August 27, 2012
By Jim Moore
Galloping Ghost at the 2010 Reno Air Races. Photo by Robert Fisher.
The NTSB concluded unanimously that untested modifications to the ill-fated P-51 Galloping Ghost, combined with speeds topping 400 knots, led to a failure that doomed pilot Jimmy Leeward and the 10 spectators killed when the 74-year-old lost control of his aircraft during the 2011 National Championship Air Races in Reno, Nev.
Investigators, drawing on telemetry data from past flights and the accident flight, along with an extensive array of photographs and video shot by spectators, determined that Leeward lost control as the elevator trim tabs—both the operational left tab and the right tab that had been locked in place—began to “flutter” as Leeward rounded a pylon into the home stretch of his third lap of the day. A screw weakened by years of fatigue gave way (the screw was already 80 percent fractured, with evidence of corrosion on the fatigue fracture surface), and a cascade of control linkage failures left both trim tabs flapping in the slipstream. Loss of the trim tabs’ control linkage transferred tremendous force onto the control stick. The P-51 pitched up sharply, causing Leeward to slump over the stick under the force of 17.3 Gs, his weight locking the ailerons in right deflection as the stricken aircraft rolled back through the horizontal plane and into the box seats.
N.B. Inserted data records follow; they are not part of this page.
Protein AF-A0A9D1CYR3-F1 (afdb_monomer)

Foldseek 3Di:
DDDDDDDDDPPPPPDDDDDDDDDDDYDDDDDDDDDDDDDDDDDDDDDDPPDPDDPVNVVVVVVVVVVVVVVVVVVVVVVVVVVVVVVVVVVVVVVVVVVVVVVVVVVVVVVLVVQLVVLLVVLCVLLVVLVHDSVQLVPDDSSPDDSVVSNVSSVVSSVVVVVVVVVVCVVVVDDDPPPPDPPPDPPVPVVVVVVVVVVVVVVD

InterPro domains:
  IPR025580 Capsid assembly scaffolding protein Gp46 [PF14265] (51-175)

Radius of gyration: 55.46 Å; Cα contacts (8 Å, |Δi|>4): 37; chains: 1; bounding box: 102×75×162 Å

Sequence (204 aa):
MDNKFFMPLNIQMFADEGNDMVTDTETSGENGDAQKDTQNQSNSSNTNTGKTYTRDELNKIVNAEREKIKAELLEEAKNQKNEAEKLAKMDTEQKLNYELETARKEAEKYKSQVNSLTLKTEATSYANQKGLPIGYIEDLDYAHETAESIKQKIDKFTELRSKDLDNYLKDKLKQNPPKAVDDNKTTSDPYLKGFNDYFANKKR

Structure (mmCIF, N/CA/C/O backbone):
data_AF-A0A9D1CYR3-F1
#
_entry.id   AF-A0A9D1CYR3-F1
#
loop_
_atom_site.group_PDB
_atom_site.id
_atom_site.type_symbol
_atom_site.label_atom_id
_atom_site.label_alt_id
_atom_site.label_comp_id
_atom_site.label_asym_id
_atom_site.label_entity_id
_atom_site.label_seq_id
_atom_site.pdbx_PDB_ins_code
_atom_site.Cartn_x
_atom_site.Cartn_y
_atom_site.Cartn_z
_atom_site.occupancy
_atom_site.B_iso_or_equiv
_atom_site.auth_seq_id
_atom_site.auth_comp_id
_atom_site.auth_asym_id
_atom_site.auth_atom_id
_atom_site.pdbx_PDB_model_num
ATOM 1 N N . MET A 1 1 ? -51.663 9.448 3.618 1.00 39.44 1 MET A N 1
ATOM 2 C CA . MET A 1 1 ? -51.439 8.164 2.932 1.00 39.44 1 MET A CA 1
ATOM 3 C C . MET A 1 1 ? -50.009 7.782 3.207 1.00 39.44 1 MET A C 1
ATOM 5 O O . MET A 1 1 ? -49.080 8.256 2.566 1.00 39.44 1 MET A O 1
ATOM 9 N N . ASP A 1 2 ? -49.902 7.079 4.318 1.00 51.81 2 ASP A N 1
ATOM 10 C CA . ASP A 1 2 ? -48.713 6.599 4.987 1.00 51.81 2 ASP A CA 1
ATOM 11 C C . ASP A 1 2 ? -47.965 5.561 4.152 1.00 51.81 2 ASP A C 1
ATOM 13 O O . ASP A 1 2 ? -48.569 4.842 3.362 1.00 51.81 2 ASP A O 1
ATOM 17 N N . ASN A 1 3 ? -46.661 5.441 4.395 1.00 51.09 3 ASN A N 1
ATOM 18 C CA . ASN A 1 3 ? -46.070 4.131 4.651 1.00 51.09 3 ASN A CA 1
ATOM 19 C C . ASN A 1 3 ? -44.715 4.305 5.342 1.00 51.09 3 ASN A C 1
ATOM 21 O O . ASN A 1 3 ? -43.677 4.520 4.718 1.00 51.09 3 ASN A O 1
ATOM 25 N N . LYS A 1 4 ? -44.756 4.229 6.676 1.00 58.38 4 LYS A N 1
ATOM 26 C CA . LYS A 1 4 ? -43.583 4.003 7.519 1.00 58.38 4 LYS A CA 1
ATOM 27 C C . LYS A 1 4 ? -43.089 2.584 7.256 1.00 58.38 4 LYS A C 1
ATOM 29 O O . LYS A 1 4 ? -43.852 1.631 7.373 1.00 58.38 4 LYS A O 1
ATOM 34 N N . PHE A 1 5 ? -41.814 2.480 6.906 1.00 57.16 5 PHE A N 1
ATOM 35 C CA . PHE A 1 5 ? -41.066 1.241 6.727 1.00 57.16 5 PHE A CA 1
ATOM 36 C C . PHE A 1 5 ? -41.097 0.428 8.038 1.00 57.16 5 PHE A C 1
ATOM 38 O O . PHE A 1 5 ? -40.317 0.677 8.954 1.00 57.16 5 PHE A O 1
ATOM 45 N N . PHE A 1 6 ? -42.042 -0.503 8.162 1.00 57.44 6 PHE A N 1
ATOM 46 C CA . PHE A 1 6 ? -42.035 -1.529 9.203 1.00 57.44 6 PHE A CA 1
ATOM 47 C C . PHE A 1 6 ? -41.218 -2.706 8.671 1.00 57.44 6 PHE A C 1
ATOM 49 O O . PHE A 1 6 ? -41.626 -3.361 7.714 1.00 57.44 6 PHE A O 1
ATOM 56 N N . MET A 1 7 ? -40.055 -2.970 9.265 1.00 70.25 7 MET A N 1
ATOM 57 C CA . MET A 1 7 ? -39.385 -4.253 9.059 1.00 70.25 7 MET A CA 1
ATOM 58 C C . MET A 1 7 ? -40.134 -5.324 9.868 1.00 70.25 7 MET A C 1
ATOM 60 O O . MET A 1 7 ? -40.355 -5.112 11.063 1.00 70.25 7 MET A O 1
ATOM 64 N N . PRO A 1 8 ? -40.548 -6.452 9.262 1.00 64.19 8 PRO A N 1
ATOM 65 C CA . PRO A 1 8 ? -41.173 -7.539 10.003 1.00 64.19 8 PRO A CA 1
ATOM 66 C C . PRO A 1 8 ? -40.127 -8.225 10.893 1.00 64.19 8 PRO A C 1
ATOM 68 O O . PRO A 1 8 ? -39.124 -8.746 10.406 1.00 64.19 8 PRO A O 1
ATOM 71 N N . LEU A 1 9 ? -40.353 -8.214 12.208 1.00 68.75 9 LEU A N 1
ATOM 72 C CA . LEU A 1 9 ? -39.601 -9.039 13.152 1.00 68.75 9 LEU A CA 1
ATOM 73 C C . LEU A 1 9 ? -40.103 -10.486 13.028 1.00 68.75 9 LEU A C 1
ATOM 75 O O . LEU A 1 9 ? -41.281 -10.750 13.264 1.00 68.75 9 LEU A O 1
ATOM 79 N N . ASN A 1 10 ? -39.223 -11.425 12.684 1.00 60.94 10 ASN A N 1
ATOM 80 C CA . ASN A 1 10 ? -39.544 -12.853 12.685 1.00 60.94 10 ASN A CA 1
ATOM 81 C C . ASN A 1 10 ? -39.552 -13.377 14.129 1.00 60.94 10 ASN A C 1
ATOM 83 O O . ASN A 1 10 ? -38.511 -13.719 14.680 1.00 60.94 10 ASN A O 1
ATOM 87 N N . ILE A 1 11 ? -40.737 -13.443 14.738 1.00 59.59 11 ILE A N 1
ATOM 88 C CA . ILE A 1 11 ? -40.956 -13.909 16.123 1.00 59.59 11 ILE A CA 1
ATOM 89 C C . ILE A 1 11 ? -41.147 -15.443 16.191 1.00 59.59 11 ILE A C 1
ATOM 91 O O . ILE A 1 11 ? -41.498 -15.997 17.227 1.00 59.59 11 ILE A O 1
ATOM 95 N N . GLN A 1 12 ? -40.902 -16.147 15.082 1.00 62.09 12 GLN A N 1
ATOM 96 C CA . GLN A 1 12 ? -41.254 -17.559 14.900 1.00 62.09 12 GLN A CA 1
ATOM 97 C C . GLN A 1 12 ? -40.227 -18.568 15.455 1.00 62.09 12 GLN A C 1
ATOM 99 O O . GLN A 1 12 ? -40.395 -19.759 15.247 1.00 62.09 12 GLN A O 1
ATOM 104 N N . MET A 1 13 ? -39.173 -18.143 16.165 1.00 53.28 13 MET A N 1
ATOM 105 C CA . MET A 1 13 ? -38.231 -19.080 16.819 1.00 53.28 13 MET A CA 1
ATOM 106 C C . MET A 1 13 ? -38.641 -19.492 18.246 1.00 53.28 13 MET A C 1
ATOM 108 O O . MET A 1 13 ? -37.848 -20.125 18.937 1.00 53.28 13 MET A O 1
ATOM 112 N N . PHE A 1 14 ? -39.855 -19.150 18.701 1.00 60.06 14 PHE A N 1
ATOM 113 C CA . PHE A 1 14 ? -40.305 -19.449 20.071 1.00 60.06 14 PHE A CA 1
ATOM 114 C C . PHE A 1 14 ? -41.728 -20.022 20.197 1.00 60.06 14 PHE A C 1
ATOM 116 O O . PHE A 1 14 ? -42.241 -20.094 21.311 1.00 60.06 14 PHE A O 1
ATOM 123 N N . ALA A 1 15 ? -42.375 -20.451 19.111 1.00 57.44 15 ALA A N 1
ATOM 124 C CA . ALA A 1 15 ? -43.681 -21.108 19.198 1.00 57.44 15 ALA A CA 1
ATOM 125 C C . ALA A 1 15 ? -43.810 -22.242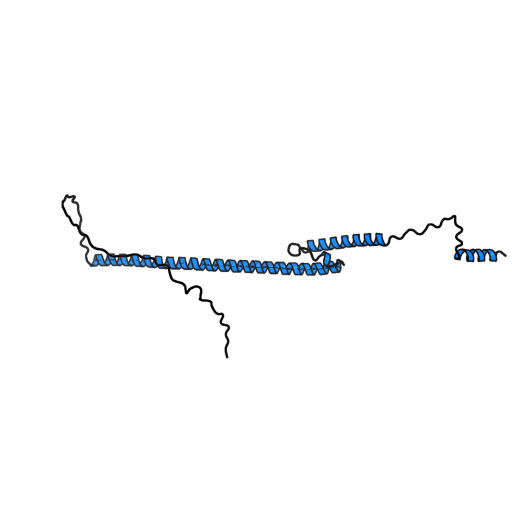 18.167 1.00 57.44 15 ALA A C 1
ATOM 127 O O . ALA A 1 15 ? -43.644 -21.984 16.977 1.00 57.44 15 ALA A O 1
ATOM 128 N N . ASP A 1 16 ? -44.153 -23.432 18.677 1.00 47.41 16 ASP A N 1
ATOM 129 C CA . ASP A 1 16 ? -44.231 -24.773 18.057 1.00 47.41 16 ASP A CA 1
ATOM 130 C C . ASP A 1 16 ? -42.873 -25.443 17.773 1.00 47.41 16 ASP A C 1
ATOM 132 O O . ASP A 1 16 ? -41.985 -24.847 17.182 1.00 47.41 16 ASP A O 1
ATOM 136 N N . GLU A 1 17 ? -42.596 -26.672 18.221 1.00 42.50 17 GLU A N 1
ATOM 137 C CA . GLU A 1 17 ? -43.489 -27.837 18.276 1.00 42.50 17 GLU A CA 1
ATOM 138 C C . GLU A 1 17 ? -43.317 -28.652 19.572 1.00 42.50 17 GLU A C 1
ATOM 140 O O . GLU A 1 17 ? -42.206 -28.982 19.995 1.00 42.50 17 GLU A O 1
ATOM 145 N N . GLY A 1 18 ? -44.445 -29.013 20.183 1.00 42.06 18 GLY A N 1
ATOM 146 C CA . GLY A 1 18 ? -44.553 -30.182 21.050 1.00 42.06 18 GLY A CA 1
ATOM 147 C C . GLY A 1 18 ? -45.277 -31.325 20.331 1.00 42.06 18 GLY A C 1
ATOM 148 O O . GLY A 1 18 ? -45.976 -31.087 19.347 1.00 42.06 18 GLY A O 1
ATOM 149 N N . ASN A 1 19 ? -45.163 -32.517 20.933 1.00 39.75 19 ASN A N 1
ATOM 150 C CA . ASN A 1 19 ? -45.794 -33.817 20.637 1.00 39.75 19 ASN A CA 1
ATOM 151 C C . ASN A 1 19 ? -45.025 -34.739 19.658 1.00 39.75 19 ASN A C 1
ATOM 153 O O . ASN A 1 19 ? -44.641 -34.318 18.580 1.00 39.75 19 ASN A O 1
ATOM 157 N N . ASP A 1 20 ? -44.783 -36.029 19.912 1.00 33.88 20 ASP A N 1
ATOM 158 C CA . ASP A 1 20 ? -45.287 -36.954 20.935 1.00 33.88 20 ASP A CA 1
ATOM 159 C C . ASP A 1 20 ? -44.414 -38.235 20.924 1.00 33.88 20 ASP A C 1
ATOM 161 O O . ASP A 1 20 ? -44.020 -38.688 19.848 1.00 33.88 20 ASP A O 1
ATOM 165 N N . MET A 1 21 ? -44.149 -38.856 22.081 1.00 29.66 21 MET A N 1
ATOM 166 C CA . MET A 1 21 ? -43.916 -40.310 22.163 1.00 29.66 21 MET A CA 1
ATOM 167 C C . MET A 1 21 ? -44.249 -40.818 23.574 1.00 29.66 21 MET A C 1
ATOM 169 O O . MET A 1 21 ? -43.431 -40.769 24.492 1.00 29.66 21 MET A O 1
ATOM 173 N N . VAL A 1 22 ? -45.478 -41.313 23.715 1.00 37.94 22 VAL A N 1
ATOM 174 C CA . VAL A 1 22 ? -45.982 -42.150 24.815 1.00 37.94 22 VAL A CA 1
ATOM 175 C C . VAL A 1 22 ? -45.729 -43.629 24.508 1.00 37.94 22 VAL A C 1
ATOM 177 O O . VAL A 1 22 ? -45.998 -44.054 23.390 1.00 37.94 22 VAL A O 1
ATOM 180 N N . THR A 1 23 ? -45.319 -44.396 25.526 1.00 26.42 23 THR A N 1
ATOM 181 C CA . THR A 1 23 ? -45.800 -45.760 25.871 1.00 26.42 23 THR A CA 1
ATOM 182 C C . THR A 1 23 ? -45.397 -46.013 27.340 1.00 26.42 23 THR A C 1
ATOM 184 O O . THR A 1 23 ? -44.208 -46.154 27.610 1.00 26.42 23 THR A O 1
ATOM 187 N N . ASP A 1 24 ? -46.220 -45.749 28.354 1.00 33.62 24 ASP A N 1
ATOM 188 C CA . ASP A 1 24 ? -47.425 -46.447 28.846 1.00 33.62 24 ASP A CA 1
ATOM 189 C C . ASP A 1 24 ? -47.133 -47.580 29.855 1.00 33.62 24 ASP A C 1
ATOM 191 O O . ASP A 1 24 ? -46.140 -48.298 29.721 1.00 33.62 24 ASP A O 1
ATOM 195 N N . THR A 1 25 ? -48.058 -47.727 30.817 1.00 27.31 25 THR A N 1
ATOM 196 C CA . THR A 1 25 ? -48.413 -48.890 31.673 1.00 27.31 25 THR A CA 1
ATOM 197 C C . THR A 1 25 ? -48.402 -48.647 33.203 1.00 27.31 25 THR A C 1
ATOM 199 O O . THR A 1 25 ? -47.383 -48.845 33.858 1.00 27.31 25 THR A O 1
ATOM 202 N N . GLU A 1 26 ? -49.582 -48.244 33.720 1.00 29.91 26 GLU A N 1
ATOM 203 C CA . GLU A 1 26 ? -50.401 -48.866 34.807 1.00 29.91 26 GLU A CA 1
ATOM 204 C C . GLU A 1 26 ? -49.812 -49.147 36.218 1.00 29.91 26 GLU A C 1
ATOM 206 O O . GLU A 1 26 ? -48.634 -49.422 36.366 1.00 29.91 26 GLU A O 1
ATOM 211 N N . THR A 1 27 ? -50.524 -49.246 37.356 1.00 24.73 27 THR A N 1
ATOM 212 C CA . THR A 1 27 ? -51.880 -48.961 37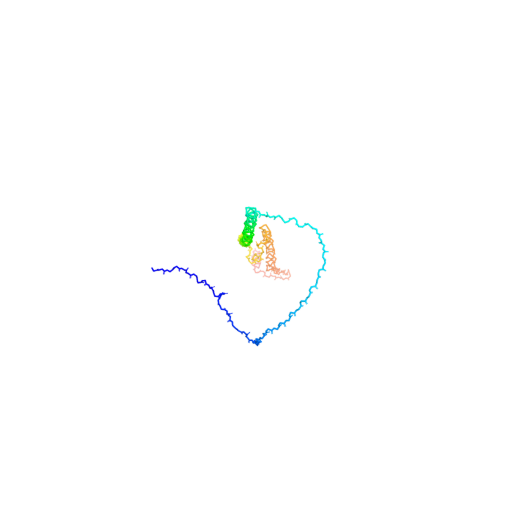.887 1.00 24.73 27 THR A CA 1
ATOM 213 C C . THR A 1 27 ? -51.822 -49.345 39.394 1.00 24.73 27 THR A C 1
ATOM 215 O O . THR A 1 27 ? -51.155 -50.310 39.740 1.00 24.73 27 THR A O 1
ATOM 218 N N . SER A 1 28 ? -52.506 -48.583 40.263 1.00 31.33 28 SER A N 1
ATOM 219 C CA . SER A 1 28 ? -53.158 -48.894 41.570 1.00 31.33 28 SER A CA 1
ATOM 220 C C . SER A 1 28 ? -52.705 -50.035 42.528 1.00 31.33 28 SER A C 1
ATOM 222 O O . SER A 1 28 ? -52.494 -51.171 42.122 1.00 31.33 28 SER A O 1
ATOM 224 N N . GLY A 1 29 ? -52.802 -49.764 43.845 1.00 25.89 29 GLY A N 1
ATOM 225 C CA . GLY A 1 29 ? -52.961 -50.754 44.940 1.00 25.89 29 GLY A CA 1
ATOM 226 C C . GLY A 1 29 ? -52.122 -50.414 46.186 1.00 25.89 29 GLY A C 1
ATOM 227 O O . GLY A 1 29 ? -50.904 -50.465 46.128 1.00 25.89 29 GLY A O 1
ATOM 228 N N . GLU A 1 30 ? -52.673 -49.821 47.250 1.00 27.62 30 GLU A N 1
ATOM 229 C CA . GLU A 1 30 ? -53.403 -50.413 48.396 1.00 27.62 30 GLU A CA 1
ATOM 230 C C . GLU A 1 30 ? -52.543 -50.670 49.656 1.00 27.62 30 GLU A C 1
ATOM 232 O O . GLU A 1 30 ? -51.367 -51.008 49.600 1.00 27.62 30 GLU A O 1
ATOM 237 N N . ASN A 1 31 ? -53.183 -50.420 50.804 1.00 32.62 31 ASN A N 1
ATOM 238 C CA . ASN A 1 31 ? -52.672 -50.370 52.178 1.00 32.62 31 ASN A CA 1
ATOM 239 C C . ASN A 1 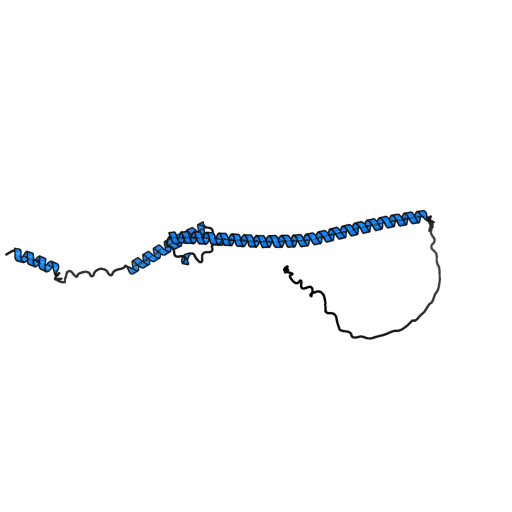31 ? -52.142 -51.710 52.729 1.00 32.62 31 ASN A C 1
ATOM 241 O O . ASN A 1 31 ? -52.593 -52.777 52.326 1.00 32.62 31 ASN A O 1
ATOM 245 N N . GLY A 1 32 ? -51.311 -51.642 53.780 1.00 27.28 32 GLY A N 1
ATOM 246 C CA . GLY A 1 32 ? -50.932 -52.805 54.591 1.00 27.28 32 GLY A CA 1
ATOM 247 C C . GLY A 1 32 ? -50.181 -52.453 55.879 1.00 27.28 32 GLY A C 1
ATOM 248 O O . GLY A 1 32 ? -48.970 -52.281 55.871 1.00 27.28 32 GLY A O 1
ATOM 249 N N . ASP A 1 33 ? -50.944 -52.352 56.962 1.00 29.70 33 ASP A N 1
ATOM 250 C CA . ASP A 1 33 ? -50.604 -52.101 58.368 1.00 29.70 33 ASP A CA 1
ATOM 251 C C . ASP A 1 33 ? -49.697 -53.171 59.023 1.00 29.70 33 ASP A C 1
ATOM 253 O O . ASP A 1 33 ? -49.784 -54.342 58.657 1.00 29.70 33 ASP A O 1
ATOM 257 N N . ALA A 1 34 ? -48.896 -52.788 60.034 1.00 29.33 34 ALA A N 1
ATOM 258 C CA . ALA A 1 34 ? -48.608 -53.630 61.211 1.00 29.33 34 ALA A CA 1
ATOM 259 C C . ALA A 1 34 ? -47.797 -52.895 62.303 1.00 29.33 34 ALA A C 1
ATOM 261 O O . ALA A 1 34 ? -46.582 -52.708 62.230 1.00 29.33 34 ALA A O 1
ATOM 262 N N . GLN A 1 35 ? -48.516 -52.562 63.368 1.00 33.03 35 GLN A N 1
ATOM 263 C CA . GLN A 1 35 ? -48.100 -52.093 64.691 1.00 33.03 35 GLN A CA 1
ATOM 264 C C . GLN A 1 35 ? -47.443 -53.185 65.575 1.00 33.03 35 GLN A C 1
ATOM 266 O O . GLN A 1 35 ? -47.913 -54.321 65.587 1.00 33.03 35 GLN A O 1
ATOM 271 N N . LYS A 1 36 ? -46.455 -52.810 66.415 1.00 29.78 36 LYS A N 1
ATOM 272 C CA . LYS A 1 36 ? -46.223 -53.261 67.825 1.00 29.78 36 LYS A CA 1
ATOM 273 C C . LYS A 1 36 ? -44.915 -52.646 68.355 1.00 29.78 36 LYS A C 1
ATOM 275 O O . LYS A 1 36 ? -43.856 -52.909 67.805 1.00 29.78 36 LYS A O 1
ATOM 280 N N . ASP A 1 37 ? -44.933 -51.653 69.241 1.00 31.94 37 ASP A N 1
ATOM 281 C CA . ASP A 1 37 ? -45.122 -51.701 70.707 1.00 31.94 37 ASP A CA 1
ATOM 282 C C . ASP A 1 37 ? -44.145 -52.627 71.457 1.00 31.94 37 ASP A C 1
ATOM 284 O O . ASP A 1 37 ? -44.222 -53.847 71.315 1.00 31.94 37 ASP A O 1
ATOM 288 N N . THR A 1 38 ? -43.242 -52.046 72.264 1.00 29.72 38 THR A N 1
ATOM 289 C CA . THR A 1 38 ? -43.118 -52.271 73.726 1.00 29.72 38 THR A CA 1
ATOM 290 C C . THR A 1 38 ? -41.952 -51.441 74.307 1.00 29.72 38 THR A C 1
ATOM 292 O O . THR A 1 38 ? -40.820 -51.516 73.839 1.00 29.72 38 THR A O 1
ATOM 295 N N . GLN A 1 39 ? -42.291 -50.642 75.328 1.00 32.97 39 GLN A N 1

Modifications including shortened wings and ailerons, removal of an air scoop, changes to the angle of the horizontal stabilizer, and fixation of the right elevator trim tab had never been documented, reported to the FAA, or tested at racing speeds, investigators told the board. The NTSB found no evidence of any engineering analysis of the effect of the various speed modifications on aircraft handling, noting that the changes increased pitch sensitivity and made the aircraft more susceptible to flutter.
Illustrated by investigators with a test video of another aircraft, flutter is a rapid oscillation and warping of wing or control surfaces produced by aerodynamic interaction with aircraft structures. In the video, the normally rigid horizontal stabilizer of a test aircraft undulates like a flag flapping in a hurricane. Investigators said worn lock nuts left the accident aircraft’s elevator trim tab attachment screws finger-loose, exacerbating the flutter. As Leeward rounded the final turn, the fasteners gave way, almost instantly causing the aircraft to pitch violently up from a 93-degree bank.
Board member Robert L. Sumwalt criticized Leeward and his team for failure to adequately analyze, document, and test the modifications they made to squeeze more speed from the Galloping Ghost.
“The way I look at it quite honestly, is, if you’re flying, if you’re modifying an airplane without fully understanding how those modifications can affect aerodynamics, then you’re basically just playing Russian roulette with an aircraft,” Sumwalt said. “As the chairman said, unlike Russian roulette, in this case when you go out and you do those things, you not only endanger your own life, but you potentially endanger the lives of others, and that is what happened in this particular case.”
The NTSB issued several recommendations in April, including a recommendation that the Reno Air Racing Association require all modifications to be analyzed, flight tested, and documented for an aircraft to be eligible to race. The board voted unanimously that the response to that recommendation was “acceptable,” though the recommendation remained “open.”
NTSB Chairman Deborah A. P. Hersman said the “open” status of the testing and analysis recommendation reflects that there is more work to be done.
“I think those are issues that the organizations really need to deal with, with respect to addressing those issues and holding racers accountable,” Hersman said.
Race organizers have already made several changes in response to the NTSB’s April recommendations, including modification of the course design to reduce exposure of spectators to high-energy aircraft. NTSB staff said the new course for 2012 takes into account the ballistic trajectories of any objects that might become detached from a speeding aircraft, but does not eliminate the possibility that a complete loss of aircraft control could put spectators in harm’s way.
“In order to separate a crowd from an uncontrolled aircraft, you really wouldn’t be able to have a race the way it’s designed and set up now, because you’d end up having to put spectators so far away,” Hersman said, drawing an affirmative response from the staff. “You just really can’t protect against an uncontrollable event.”
New barriers have been installed to improve crowd safety, the NTSB noted, among several recommendations deemed “closed” with an “acceptable response.”